Data extracted from a collection

···

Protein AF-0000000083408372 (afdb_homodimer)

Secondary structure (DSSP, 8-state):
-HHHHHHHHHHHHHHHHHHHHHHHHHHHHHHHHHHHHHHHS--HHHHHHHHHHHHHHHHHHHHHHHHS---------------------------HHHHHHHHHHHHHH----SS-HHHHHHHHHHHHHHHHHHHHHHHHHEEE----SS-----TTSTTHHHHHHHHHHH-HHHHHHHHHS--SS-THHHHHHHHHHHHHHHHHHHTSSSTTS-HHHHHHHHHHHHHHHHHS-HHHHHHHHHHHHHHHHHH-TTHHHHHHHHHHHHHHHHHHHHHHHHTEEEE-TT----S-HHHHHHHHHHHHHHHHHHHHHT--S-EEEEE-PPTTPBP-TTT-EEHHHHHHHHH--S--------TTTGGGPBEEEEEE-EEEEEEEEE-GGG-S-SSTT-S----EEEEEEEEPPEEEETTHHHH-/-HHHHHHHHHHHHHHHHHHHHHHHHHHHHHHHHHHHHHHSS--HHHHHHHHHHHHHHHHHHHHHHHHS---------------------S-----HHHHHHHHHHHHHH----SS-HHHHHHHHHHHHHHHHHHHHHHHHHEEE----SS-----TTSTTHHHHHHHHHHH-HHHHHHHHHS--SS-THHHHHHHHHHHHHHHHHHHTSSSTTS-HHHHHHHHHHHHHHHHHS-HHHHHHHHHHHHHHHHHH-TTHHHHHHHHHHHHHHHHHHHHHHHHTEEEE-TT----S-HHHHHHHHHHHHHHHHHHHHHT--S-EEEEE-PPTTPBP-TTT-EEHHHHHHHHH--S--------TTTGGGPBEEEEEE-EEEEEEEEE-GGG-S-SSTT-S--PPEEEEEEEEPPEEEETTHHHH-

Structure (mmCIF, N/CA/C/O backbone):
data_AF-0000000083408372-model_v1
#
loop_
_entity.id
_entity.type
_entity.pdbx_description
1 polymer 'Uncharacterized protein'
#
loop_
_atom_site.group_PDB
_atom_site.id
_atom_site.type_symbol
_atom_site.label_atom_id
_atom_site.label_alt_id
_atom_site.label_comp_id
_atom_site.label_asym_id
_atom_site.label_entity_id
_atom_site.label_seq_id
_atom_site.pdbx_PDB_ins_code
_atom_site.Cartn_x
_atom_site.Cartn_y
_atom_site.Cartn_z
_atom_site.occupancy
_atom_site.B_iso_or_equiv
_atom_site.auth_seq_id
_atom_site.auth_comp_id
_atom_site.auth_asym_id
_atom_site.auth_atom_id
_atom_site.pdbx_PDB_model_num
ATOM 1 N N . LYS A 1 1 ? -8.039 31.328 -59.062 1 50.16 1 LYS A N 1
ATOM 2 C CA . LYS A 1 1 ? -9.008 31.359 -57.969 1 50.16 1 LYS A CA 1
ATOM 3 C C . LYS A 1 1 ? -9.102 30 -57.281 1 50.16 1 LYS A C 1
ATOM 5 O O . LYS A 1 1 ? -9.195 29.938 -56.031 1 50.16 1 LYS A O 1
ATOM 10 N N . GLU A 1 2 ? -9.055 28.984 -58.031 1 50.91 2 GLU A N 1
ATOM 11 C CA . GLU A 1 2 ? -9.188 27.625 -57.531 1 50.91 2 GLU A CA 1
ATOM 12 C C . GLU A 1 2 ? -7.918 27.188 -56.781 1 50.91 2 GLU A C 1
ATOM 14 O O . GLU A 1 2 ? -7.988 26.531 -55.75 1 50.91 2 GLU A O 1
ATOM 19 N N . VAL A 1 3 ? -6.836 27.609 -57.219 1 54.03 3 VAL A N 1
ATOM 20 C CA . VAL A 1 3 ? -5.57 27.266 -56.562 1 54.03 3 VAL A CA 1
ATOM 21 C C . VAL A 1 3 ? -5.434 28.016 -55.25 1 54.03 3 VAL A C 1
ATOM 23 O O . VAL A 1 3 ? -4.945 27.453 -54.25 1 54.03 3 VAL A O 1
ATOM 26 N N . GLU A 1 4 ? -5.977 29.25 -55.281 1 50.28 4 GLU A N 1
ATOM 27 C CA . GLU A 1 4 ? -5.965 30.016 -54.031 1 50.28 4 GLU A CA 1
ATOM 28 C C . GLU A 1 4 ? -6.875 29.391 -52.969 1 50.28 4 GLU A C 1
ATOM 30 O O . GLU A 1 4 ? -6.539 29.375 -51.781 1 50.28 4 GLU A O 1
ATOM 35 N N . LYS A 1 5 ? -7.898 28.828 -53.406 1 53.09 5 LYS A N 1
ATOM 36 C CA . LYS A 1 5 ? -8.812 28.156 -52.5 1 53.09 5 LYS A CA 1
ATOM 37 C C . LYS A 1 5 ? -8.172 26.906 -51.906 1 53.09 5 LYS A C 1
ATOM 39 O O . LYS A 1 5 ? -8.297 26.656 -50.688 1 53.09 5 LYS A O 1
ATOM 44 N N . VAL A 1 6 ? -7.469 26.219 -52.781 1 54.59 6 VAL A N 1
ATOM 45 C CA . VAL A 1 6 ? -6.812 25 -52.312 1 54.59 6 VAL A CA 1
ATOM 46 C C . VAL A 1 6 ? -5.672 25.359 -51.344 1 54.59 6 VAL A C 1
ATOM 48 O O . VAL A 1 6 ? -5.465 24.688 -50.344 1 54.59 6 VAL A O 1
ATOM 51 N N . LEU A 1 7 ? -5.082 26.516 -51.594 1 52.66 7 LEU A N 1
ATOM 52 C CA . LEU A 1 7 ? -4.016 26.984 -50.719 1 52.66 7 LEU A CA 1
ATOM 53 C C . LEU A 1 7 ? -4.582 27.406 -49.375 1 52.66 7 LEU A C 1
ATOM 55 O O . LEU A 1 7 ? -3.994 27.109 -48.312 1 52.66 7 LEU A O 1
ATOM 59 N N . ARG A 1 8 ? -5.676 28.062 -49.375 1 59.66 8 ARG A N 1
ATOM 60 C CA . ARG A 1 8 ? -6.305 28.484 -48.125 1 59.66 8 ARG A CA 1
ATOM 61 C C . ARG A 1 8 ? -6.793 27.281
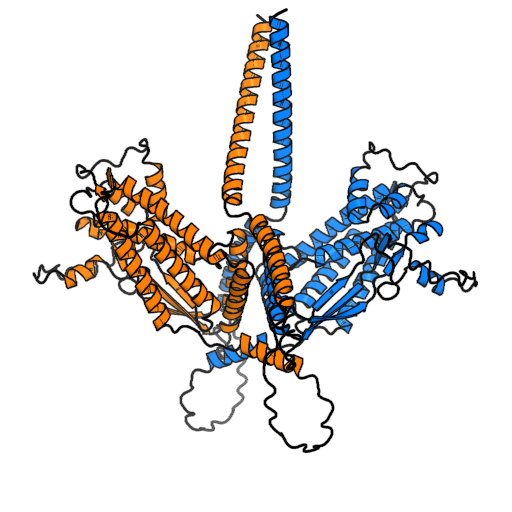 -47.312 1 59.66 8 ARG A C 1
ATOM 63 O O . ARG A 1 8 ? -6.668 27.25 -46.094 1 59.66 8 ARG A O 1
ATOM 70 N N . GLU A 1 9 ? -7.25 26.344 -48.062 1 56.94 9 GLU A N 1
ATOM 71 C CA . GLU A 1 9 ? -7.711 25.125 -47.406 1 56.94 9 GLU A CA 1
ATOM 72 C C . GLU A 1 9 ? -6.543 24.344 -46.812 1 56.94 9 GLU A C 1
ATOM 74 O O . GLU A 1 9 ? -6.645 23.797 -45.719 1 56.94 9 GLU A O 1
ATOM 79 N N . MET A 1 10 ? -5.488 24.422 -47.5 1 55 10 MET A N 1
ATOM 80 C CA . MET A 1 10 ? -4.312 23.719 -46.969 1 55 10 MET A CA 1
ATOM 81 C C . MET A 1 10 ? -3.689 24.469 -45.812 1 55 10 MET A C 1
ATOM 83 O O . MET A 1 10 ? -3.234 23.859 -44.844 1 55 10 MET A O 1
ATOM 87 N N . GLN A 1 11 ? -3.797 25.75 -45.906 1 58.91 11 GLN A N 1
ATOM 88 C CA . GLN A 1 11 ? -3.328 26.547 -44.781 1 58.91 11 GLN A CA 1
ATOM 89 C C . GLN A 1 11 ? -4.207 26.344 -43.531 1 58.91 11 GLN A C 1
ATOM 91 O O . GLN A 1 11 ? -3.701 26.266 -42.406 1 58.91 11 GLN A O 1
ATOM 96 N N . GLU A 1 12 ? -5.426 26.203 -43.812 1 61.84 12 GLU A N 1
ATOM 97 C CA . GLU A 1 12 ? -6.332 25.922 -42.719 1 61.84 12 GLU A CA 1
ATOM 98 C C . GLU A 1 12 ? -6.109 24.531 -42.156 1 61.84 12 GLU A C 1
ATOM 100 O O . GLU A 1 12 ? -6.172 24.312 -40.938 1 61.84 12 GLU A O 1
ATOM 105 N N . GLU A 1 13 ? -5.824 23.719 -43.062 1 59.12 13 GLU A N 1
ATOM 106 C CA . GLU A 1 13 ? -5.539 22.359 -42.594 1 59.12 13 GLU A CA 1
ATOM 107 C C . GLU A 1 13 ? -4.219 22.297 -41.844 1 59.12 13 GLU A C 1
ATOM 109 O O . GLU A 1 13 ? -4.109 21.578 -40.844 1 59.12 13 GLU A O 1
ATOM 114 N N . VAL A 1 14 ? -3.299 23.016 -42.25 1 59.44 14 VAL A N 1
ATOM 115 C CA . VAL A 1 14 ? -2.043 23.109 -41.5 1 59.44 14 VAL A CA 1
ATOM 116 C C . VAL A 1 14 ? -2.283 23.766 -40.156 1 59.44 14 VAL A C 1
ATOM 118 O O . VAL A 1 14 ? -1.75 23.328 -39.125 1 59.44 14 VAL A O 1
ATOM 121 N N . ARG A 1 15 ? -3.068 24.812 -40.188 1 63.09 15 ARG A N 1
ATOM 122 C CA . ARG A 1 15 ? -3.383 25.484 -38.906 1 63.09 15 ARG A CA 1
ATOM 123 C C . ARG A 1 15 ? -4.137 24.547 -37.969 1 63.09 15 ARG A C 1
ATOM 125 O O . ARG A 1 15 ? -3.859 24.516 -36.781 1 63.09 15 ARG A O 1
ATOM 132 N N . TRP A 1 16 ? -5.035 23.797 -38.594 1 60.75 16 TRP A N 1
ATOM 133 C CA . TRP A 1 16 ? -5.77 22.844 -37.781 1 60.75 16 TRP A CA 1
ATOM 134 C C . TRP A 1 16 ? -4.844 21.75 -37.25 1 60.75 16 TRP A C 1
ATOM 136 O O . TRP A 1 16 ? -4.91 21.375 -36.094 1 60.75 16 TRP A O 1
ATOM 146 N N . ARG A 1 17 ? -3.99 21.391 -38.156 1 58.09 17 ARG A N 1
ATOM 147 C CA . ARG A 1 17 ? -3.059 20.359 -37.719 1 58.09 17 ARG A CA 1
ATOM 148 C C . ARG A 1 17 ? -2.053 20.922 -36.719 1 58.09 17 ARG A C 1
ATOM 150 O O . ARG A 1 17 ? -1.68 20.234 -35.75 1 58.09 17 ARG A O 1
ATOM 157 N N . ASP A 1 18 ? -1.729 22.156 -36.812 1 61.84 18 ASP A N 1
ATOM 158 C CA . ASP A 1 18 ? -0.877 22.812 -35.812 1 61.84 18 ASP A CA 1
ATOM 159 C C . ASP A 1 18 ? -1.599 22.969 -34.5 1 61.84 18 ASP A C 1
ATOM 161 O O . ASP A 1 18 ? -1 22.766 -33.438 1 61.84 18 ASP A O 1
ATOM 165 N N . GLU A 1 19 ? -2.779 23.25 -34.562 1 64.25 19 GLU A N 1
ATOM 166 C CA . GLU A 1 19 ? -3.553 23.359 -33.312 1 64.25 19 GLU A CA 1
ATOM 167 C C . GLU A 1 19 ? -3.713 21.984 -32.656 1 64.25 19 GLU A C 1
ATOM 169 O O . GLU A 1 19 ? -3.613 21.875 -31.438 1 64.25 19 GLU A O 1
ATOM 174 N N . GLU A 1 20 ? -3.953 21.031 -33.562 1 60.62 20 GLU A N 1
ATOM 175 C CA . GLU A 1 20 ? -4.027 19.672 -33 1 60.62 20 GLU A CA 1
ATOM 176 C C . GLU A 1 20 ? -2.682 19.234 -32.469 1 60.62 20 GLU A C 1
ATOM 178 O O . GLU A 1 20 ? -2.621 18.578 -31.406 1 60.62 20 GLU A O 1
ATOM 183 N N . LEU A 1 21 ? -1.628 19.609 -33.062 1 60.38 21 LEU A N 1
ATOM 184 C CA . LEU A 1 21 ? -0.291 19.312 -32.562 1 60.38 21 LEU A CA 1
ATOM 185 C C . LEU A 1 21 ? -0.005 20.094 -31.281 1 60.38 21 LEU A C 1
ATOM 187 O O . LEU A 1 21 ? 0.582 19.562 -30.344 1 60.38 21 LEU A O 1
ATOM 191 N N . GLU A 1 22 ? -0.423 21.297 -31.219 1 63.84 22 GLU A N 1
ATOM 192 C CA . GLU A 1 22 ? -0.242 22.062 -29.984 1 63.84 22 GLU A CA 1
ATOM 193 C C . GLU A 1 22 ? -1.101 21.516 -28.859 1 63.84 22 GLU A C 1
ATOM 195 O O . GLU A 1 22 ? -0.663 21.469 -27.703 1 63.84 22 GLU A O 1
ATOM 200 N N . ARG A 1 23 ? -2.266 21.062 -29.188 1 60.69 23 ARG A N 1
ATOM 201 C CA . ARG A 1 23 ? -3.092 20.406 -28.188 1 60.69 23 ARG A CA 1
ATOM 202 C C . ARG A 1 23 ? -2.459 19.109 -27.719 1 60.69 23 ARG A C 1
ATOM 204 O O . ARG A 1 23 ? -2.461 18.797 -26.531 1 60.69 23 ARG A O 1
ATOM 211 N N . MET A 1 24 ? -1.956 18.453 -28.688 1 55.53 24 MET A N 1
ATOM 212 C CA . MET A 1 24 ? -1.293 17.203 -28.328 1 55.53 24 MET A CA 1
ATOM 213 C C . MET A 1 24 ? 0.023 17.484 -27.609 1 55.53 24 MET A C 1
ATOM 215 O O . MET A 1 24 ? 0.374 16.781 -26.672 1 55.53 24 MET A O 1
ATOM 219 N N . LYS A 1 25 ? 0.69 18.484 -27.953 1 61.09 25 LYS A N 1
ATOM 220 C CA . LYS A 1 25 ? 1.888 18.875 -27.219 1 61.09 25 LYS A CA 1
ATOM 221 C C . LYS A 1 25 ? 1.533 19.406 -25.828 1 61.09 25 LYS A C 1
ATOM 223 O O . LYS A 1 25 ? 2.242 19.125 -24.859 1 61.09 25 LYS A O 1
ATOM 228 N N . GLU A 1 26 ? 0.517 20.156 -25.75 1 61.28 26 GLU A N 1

···

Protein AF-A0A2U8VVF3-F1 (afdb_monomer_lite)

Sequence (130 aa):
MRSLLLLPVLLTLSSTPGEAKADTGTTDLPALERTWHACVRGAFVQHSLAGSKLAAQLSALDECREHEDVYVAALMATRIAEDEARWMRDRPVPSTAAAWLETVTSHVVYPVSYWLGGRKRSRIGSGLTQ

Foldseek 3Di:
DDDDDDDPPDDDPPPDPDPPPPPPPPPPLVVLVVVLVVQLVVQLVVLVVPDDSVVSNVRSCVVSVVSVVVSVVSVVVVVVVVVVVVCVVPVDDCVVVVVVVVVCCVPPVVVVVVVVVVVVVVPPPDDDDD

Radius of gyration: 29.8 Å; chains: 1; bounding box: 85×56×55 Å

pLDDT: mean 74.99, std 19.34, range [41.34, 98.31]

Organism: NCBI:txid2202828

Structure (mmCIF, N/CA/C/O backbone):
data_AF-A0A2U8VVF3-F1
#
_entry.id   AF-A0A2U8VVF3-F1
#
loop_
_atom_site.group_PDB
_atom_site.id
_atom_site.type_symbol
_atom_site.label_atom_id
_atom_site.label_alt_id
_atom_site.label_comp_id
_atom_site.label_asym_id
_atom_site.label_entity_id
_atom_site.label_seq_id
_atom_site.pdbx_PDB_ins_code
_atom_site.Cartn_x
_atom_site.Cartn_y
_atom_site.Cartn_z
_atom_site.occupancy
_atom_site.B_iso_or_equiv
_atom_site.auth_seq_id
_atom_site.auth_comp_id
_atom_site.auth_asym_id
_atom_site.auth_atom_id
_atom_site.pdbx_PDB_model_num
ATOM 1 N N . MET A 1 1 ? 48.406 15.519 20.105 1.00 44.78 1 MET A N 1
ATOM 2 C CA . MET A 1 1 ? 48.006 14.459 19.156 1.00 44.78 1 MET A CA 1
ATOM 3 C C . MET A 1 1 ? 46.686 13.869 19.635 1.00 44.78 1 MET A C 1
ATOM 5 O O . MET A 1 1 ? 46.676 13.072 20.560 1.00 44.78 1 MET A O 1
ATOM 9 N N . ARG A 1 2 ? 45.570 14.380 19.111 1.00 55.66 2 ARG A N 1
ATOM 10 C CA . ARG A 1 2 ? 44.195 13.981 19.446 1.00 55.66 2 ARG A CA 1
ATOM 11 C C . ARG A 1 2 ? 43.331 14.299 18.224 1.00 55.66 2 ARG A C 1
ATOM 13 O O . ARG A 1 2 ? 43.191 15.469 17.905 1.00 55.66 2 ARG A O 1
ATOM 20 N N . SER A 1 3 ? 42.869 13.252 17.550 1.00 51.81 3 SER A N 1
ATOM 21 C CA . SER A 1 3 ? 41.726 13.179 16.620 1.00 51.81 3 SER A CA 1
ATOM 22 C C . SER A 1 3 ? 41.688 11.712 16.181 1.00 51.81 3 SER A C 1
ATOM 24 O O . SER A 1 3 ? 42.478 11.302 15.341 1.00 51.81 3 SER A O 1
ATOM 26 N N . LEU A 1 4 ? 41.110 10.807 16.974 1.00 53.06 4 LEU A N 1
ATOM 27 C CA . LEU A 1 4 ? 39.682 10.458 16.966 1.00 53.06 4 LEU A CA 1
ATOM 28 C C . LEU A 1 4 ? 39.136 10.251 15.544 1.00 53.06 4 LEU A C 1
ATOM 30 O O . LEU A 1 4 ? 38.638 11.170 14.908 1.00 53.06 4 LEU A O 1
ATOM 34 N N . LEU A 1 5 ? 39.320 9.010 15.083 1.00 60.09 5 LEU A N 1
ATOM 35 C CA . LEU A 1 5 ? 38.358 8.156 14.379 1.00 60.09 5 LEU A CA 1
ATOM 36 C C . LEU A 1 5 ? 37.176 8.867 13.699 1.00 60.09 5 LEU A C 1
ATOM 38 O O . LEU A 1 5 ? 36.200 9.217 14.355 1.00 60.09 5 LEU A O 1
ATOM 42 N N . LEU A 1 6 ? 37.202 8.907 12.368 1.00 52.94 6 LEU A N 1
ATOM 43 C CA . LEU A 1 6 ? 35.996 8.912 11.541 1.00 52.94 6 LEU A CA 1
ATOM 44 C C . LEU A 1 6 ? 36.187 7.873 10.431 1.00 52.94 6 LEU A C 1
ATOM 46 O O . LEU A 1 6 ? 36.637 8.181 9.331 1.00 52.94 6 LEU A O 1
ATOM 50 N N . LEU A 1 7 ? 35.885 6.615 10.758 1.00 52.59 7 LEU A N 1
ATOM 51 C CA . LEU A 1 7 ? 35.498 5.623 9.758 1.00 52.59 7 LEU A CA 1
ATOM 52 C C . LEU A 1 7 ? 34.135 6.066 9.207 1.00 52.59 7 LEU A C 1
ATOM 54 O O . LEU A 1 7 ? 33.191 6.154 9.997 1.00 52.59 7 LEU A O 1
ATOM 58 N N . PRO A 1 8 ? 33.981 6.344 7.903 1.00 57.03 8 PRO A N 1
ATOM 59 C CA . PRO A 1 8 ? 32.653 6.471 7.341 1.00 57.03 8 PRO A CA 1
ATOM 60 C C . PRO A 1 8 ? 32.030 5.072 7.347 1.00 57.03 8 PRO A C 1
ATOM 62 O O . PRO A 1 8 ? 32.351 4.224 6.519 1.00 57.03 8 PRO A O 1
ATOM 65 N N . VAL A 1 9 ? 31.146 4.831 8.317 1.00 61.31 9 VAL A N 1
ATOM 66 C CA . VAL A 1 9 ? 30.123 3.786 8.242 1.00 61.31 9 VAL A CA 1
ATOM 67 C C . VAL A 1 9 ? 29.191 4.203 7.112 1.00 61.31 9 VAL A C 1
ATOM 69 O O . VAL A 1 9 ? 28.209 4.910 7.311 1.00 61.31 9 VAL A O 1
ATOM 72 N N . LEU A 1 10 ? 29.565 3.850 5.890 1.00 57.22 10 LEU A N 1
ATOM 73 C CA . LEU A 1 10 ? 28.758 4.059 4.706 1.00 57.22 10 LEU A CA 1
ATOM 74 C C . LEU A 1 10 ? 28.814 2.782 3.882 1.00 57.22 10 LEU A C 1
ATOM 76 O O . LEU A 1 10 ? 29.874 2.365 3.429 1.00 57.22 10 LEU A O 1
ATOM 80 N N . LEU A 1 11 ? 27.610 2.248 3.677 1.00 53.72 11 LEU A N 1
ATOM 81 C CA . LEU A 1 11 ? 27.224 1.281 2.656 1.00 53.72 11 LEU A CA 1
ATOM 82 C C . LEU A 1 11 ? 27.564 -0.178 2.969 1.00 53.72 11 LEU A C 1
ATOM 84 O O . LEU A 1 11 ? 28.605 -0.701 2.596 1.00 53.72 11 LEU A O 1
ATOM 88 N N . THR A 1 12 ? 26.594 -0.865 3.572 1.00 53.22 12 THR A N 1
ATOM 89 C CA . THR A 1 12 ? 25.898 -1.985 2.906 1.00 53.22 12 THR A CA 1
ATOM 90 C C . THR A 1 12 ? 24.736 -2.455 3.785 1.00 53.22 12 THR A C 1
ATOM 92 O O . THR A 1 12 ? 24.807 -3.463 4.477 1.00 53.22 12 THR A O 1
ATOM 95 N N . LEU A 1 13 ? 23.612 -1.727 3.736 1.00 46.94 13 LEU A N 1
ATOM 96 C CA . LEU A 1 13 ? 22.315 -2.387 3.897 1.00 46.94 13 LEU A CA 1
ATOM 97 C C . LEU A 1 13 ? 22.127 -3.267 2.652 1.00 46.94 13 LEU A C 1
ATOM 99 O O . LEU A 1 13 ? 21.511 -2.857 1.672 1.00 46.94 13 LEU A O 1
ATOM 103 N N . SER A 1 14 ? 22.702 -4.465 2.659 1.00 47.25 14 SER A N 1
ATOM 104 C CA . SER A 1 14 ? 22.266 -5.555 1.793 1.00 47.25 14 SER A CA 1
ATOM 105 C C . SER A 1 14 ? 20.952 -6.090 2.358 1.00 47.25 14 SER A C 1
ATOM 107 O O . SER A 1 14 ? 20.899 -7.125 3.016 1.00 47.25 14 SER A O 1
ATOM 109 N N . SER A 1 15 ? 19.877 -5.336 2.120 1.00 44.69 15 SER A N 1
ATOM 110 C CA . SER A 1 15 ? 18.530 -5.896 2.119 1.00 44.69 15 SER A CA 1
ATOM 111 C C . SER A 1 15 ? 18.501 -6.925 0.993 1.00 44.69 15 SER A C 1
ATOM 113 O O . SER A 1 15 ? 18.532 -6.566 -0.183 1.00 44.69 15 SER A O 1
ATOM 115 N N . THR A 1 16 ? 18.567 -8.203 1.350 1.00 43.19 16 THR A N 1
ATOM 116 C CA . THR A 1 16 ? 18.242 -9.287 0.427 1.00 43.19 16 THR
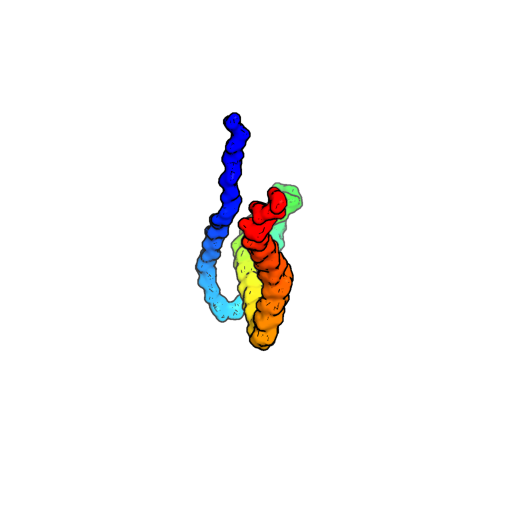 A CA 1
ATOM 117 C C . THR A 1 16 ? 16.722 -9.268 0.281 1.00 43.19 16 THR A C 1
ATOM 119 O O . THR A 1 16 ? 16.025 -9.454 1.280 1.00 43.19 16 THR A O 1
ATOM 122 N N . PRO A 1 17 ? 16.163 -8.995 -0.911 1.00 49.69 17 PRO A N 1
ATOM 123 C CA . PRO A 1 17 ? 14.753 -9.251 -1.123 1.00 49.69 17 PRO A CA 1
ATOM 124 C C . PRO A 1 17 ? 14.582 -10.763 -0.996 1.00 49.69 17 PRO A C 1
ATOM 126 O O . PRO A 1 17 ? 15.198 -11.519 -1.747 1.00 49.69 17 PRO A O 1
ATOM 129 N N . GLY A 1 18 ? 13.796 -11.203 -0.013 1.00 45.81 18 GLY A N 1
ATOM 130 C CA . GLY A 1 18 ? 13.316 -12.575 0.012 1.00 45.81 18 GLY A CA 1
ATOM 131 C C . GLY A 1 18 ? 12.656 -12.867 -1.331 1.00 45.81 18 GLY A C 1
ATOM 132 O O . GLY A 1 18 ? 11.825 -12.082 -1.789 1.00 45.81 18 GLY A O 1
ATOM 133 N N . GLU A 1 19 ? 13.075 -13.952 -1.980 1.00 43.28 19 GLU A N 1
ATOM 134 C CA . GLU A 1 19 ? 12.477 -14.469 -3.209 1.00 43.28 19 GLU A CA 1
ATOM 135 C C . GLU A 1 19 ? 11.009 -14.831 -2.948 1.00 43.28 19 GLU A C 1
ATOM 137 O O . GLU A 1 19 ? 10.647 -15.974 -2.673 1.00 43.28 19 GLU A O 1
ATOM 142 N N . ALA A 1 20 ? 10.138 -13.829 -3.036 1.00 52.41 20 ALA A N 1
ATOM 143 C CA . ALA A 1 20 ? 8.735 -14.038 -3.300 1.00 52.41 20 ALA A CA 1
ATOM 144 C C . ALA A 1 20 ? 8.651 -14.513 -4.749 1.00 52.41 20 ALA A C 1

···

→ **TASK GOAL**
Look above for the line with "ATOM 220 C CA" and the line with "ATOM 228 N N"; transcribe both and all lines in between, exactly, and nothing else.

→ **REPLY TO THE EXERCISE**
ATOM 220 C CA . LYS A 1 25 ? 1.888 18.875 -27.219 1 61.09 25 LYS A CA 1
ATOM 221 C C . LYS A 1 25 ? 1.533 19.406 -25.828 1 61.09 25 LYS A C 1
ATOM 223 O O . LYS A 1 25 ? 2.242 19.125 -24.859 1 61.09 25 LYS A O 1
ATOM 228 N N . GLU A 1 26 ? 0.517 20.156 -25.75 1 61.28 26 GLU A N 1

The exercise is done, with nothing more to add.